**SOURCE INFORMATION:**
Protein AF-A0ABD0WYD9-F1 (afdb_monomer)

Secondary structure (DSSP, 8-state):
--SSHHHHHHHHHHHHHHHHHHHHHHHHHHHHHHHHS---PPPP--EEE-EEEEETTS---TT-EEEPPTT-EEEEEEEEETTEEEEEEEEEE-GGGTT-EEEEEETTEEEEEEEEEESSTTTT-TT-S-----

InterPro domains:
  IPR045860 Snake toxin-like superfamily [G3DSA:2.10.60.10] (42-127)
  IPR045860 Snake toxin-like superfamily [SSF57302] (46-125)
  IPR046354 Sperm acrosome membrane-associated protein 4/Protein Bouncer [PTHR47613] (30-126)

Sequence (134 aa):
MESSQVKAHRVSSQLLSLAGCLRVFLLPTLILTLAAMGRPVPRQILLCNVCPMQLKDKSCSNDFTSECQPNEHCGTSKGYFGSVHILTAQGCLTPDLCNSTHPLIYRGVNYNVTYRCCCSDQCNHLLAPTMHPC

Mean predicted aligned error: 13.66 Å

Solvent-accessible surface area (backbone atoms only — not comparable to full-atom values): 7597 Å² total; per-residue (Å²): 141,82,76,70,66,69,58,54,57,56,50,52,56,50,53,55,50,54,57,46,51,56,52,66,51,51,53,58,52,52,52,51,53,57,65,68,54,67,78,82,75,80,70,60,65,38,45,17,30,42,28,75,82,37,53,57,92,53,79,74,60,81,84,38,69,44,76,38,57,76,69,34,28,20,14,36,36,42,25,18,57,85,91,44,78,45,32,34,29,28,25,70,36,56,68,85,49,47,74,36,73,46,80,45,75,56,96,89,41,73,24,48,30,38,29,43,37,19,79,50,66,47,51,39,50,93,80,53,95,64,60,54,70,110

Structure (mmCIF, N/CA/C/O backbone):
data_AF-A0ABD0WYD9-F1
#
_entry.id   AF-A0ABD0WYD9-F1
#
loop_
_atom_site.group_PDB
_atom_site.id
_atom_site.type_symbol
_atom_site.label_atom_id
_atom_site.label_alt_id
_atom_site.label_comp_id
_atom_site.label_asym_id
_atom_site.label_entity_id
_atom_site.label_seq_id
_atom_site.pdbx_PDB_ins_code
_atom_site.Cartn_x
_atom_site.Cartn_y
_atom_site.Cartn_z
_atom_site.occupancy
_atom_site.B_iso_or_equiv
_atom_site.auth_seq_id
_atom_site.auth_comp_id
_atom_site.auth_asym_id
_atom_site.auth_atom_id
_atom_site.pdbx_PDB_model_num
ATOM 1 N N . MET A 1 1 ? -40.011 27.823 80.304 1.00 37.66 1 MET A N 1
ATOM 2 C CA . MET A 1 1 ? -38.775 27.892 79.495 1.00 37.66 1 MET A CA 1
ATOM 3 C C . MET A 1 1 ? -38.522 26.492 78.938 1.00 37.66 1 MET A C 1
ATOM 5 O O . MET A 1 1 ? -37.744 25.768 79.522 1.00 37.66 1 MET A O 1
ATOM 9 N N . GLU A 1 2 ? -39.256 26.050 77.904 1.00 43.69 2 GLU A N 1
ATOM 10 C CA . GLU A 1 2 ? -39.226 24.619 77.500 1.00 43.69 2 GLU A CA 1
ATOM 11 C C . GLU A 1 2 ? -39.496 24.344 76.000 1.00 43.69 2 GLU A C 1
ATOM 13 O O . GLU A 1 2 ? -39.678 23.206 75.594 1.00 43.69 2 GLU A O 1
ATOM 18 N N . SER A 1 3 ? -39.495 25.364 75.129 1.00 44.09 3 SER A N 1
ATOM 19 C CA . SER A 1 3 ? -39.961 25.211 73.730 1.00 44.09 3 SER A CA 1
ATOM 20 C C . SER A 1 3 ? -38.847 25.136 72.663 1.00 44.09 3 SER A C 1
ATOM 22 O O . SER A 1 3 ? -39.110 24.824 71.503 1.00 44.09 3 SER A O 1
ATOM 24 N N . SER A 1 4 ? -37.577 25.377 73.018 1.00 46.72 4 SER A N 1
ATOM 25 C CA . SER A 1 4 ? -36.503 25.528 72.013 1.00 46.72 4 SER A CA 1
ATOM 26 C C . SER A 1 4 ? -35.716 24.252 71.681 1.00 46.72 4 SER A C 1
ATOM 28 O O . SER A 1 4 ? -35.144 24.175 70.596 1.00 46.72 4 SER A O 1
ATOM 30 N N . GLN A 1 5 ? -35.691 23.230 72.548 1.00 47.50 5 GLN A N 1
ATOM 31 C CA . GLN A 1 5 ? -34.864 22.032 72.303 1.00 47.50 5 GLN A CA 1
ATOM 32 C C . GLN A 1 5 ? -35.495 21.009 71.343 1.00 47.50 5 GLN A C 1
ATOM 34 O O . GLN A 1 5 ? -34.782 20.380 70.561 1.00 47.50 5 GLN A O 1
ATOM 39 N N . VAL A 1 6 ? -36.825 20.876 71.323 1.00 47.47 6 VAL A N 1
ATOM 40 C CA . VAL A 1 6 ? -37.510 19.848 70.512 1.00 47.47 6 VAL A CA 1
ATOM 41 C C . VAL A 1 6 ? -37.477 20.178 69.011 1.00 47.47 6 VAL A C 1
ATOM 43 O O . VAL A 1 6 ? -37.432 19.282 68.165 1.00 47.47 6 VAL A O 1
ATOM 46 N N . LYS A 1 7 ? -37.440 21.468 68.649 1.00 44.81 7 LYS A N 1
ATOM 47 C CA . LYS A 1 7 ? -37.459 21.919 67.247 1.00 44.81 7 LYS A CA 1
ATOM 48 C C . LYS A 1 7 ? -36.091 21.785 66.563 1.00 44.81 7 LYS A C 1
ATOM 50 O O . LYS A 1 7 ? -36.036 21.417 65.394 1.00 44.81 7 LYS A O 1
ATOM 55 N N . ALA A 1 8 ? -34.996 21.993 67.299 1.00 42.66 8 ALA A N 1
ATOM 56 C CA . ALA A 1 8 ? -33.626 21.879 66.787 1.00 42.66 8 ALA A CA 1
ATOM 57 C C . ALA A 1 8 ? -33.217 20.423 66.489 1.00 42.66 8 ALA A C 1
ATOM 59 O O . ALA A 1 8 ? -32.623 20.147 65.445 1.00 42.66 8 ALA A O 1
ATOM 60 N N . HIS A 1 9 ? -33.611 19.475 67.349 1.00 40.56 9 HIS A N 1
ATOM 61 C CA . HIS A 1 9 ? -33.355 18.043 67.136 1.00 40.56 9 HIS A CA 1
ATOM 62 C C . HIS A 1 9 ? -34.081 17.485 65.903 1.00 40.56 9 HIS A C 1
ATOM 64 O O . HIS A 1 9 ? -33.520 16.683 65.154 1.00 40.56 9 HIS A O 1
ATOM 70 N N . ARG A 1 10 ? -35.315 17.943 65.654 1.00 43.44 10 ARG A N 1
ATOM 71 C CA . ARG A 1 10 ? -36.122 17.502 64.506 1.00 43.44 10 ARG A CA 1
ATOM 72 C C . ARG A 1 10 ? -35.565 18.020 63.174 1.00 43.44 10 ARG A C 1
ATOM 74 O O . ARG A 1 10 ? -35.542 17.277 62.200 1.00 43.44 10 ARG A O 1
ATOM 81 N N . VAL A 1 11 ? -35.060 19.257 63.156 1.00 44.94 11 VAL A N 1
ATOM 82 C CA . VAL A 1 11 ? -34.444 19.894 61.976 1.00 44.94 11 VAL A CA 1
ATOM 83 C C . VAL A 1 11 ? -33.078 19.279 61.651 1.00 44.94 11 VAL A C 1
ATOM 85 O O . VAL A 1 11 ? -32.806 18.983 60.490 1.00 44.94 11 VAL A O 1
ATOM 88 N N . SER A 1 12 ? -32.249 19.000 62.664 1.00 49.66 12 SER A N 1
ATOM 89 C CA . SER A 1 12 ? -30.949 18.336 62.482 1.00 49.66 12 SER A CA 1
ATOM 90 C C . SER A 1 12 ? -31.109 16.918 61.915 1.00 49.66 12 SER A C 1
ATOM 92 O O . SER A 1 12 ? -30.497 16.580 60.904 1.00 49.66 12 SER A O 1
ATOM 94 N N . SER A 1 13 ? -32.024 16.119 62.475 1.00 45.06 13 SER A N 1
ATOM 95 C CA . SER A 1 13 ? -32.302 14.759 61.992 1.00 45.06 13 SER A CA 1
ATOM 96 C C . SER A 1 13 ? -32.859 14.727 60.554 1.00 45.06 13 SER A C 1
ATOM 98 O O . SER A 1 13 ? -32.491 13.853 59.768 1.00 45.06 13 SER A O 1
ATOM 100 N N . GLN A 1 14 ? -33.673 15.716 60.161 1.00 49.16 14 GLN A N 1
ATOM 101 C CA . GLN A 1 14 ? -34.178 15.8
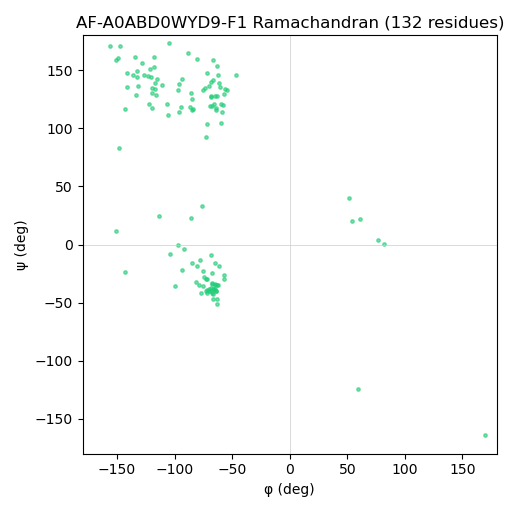47 58.785 1.00 49.16 14 GLN A CA 1
ATOM 102 C C . GLN A 1 14 ? -33.099 16.288 57.776 1.00 49.16 14 GLN A C 1
ATOM 104 O O . GLN A 1 14 ? -33.049 15.748 56.670 1.00 49.16 14 GLN A O 1
ATOM 109 N N . LEU A 1 15 ? -32.196 17.204 58.149 1.00 49.66 15 LEU A N 1
ATOM 110 C CA . LEU A 1 15 ? -31.064 17.640 57.311 1.00 49.66 15 LEU A CA 1
ATOM 111 C C . LEU A 1 15 ? -30.028 16.524 57.085 1.00 49.66 15 LEU A C 1
ATOM 113 O O . LEU A 1 15 ? -29.520 16.372 55.972 1.00 49.66 15 LEU A O 1
ATOM 117 N N . LEU A 1 16 ? -29.759 15.705 58.108 1.00 50.06 16 LEU A N 1
ATOM 118 C CA . LEU A 1 16 ? -28.893 14.522 58.001 1.00 50.06 16 LEU A CA 1
ATOM 119 C C . LEU A 1 16 ? -29.479 13.442 57.068 1.00 50.06 16 LEU A C 1
ATOM 121 O O . LEU A 1 16 ? -28.731 12.785 56.346 1.00 50.06 16 LEU A O 1
ATOM 125 N N . SER A 1 17 ? -30.808 13.298 57.025 1.00 51.75 17 SER A N 1
ATOM 126 C CA . SER A 1 17 ? -31.506 12.336 56.155 1.00 51.75 17 SER A CA 1
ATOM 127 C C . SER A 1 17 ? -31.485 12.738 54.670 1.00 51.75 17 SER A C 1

**INSTRUCTIONS TO FOLLOW:**
Your answer must be everything above from the line with "ATOM 92 O O" down to the line with "ATOM 126 C CA", word for word, and no pictures.

**TASK SOLUTION:**
ATOM 92 O O . SER A 1 12 ? -30.497 16.580 60.904 1.00 49.66 12 SER A O 1
ATOM 94 N N . SER A 1 13 ? -32.024 16.119 62.475 1.00 45.06 13 SER A N 1
ATOM 95 C CA . SER A 1 13 ? -32.302 14.759 61.992 1.00 45.06 13 SER A CA 1
ATOM 96 C C . SER A 1 13 ? -32.859 14.727 60.554 1.00 45.06 13 SER A C 1
ATOM 98 O O . SER A 1 13 ? -32.491 13.853 59.768 1.00 45.06 13 SER A O 1
ATOM 100 N N . GLN A 1 14 ? -33.673 15.716 60.161 1.00 49.16 14 GLN A N 1
ATOM 101 C CA . GLN A 1 14 ? -34.178 15.8
47 58.785 1.00 49.16 14 GLN A CA 1
ATOM 102 C C . GLN A 1 14 ? -33.099 16.288 57.776 1.00 49.16 14 GLN A C 1
ATOM 104 O O . GLN A 1 14 ? -33.049 15.748 56.670 1.00 49.16 14 GLN A O 1
ATOM 109 N N . LEU A 1 15 ? -32.196 17.204 58.149 1.00 49.66 15 LEU A N 1
ATOM 110 C CA . LEU A 1 15 ? -31.064 17.640 57.311 1.00 49.66 15 LEU A CA 1
ATOM 111 C C . LEU A 1 15 ? -30.028 16.524 57.085 1.00 49.66 15 LEU A C 1
ATOM 113 O O . LEU A 1 15 ? -29.520 16.372 55.972 1.00 49.66 15 LEU A O 1
ATOM 117 N N . LEU A 1 16 ? -29.759 15.705 58.108 1.00 50.06 16 LEU A N 1
ATOM 118 C CA . LEU A 1 16 ? -28.893 14.522 58.001 1.00 50.06 16 LEU A CA 1
ATOM 119 C C . LEU A 1 16 ? -29.479 13.442 57.068 1.00 50.06 16 LEU A C 1
ATOM 121 O O . LEU A 1 16 ? -28.731 12.785 56.346 1.00 50.06 16 LEU A O 1
ATOM 125 N N . SER A 1 17 ? -30.808 13.298 57.025 1.00 51.75 17 SER A N 1
ATOM 126 C CA . SER A 1 17 ? -31.506 12.336 56.155 1.00 51.75 17 SER A CA 1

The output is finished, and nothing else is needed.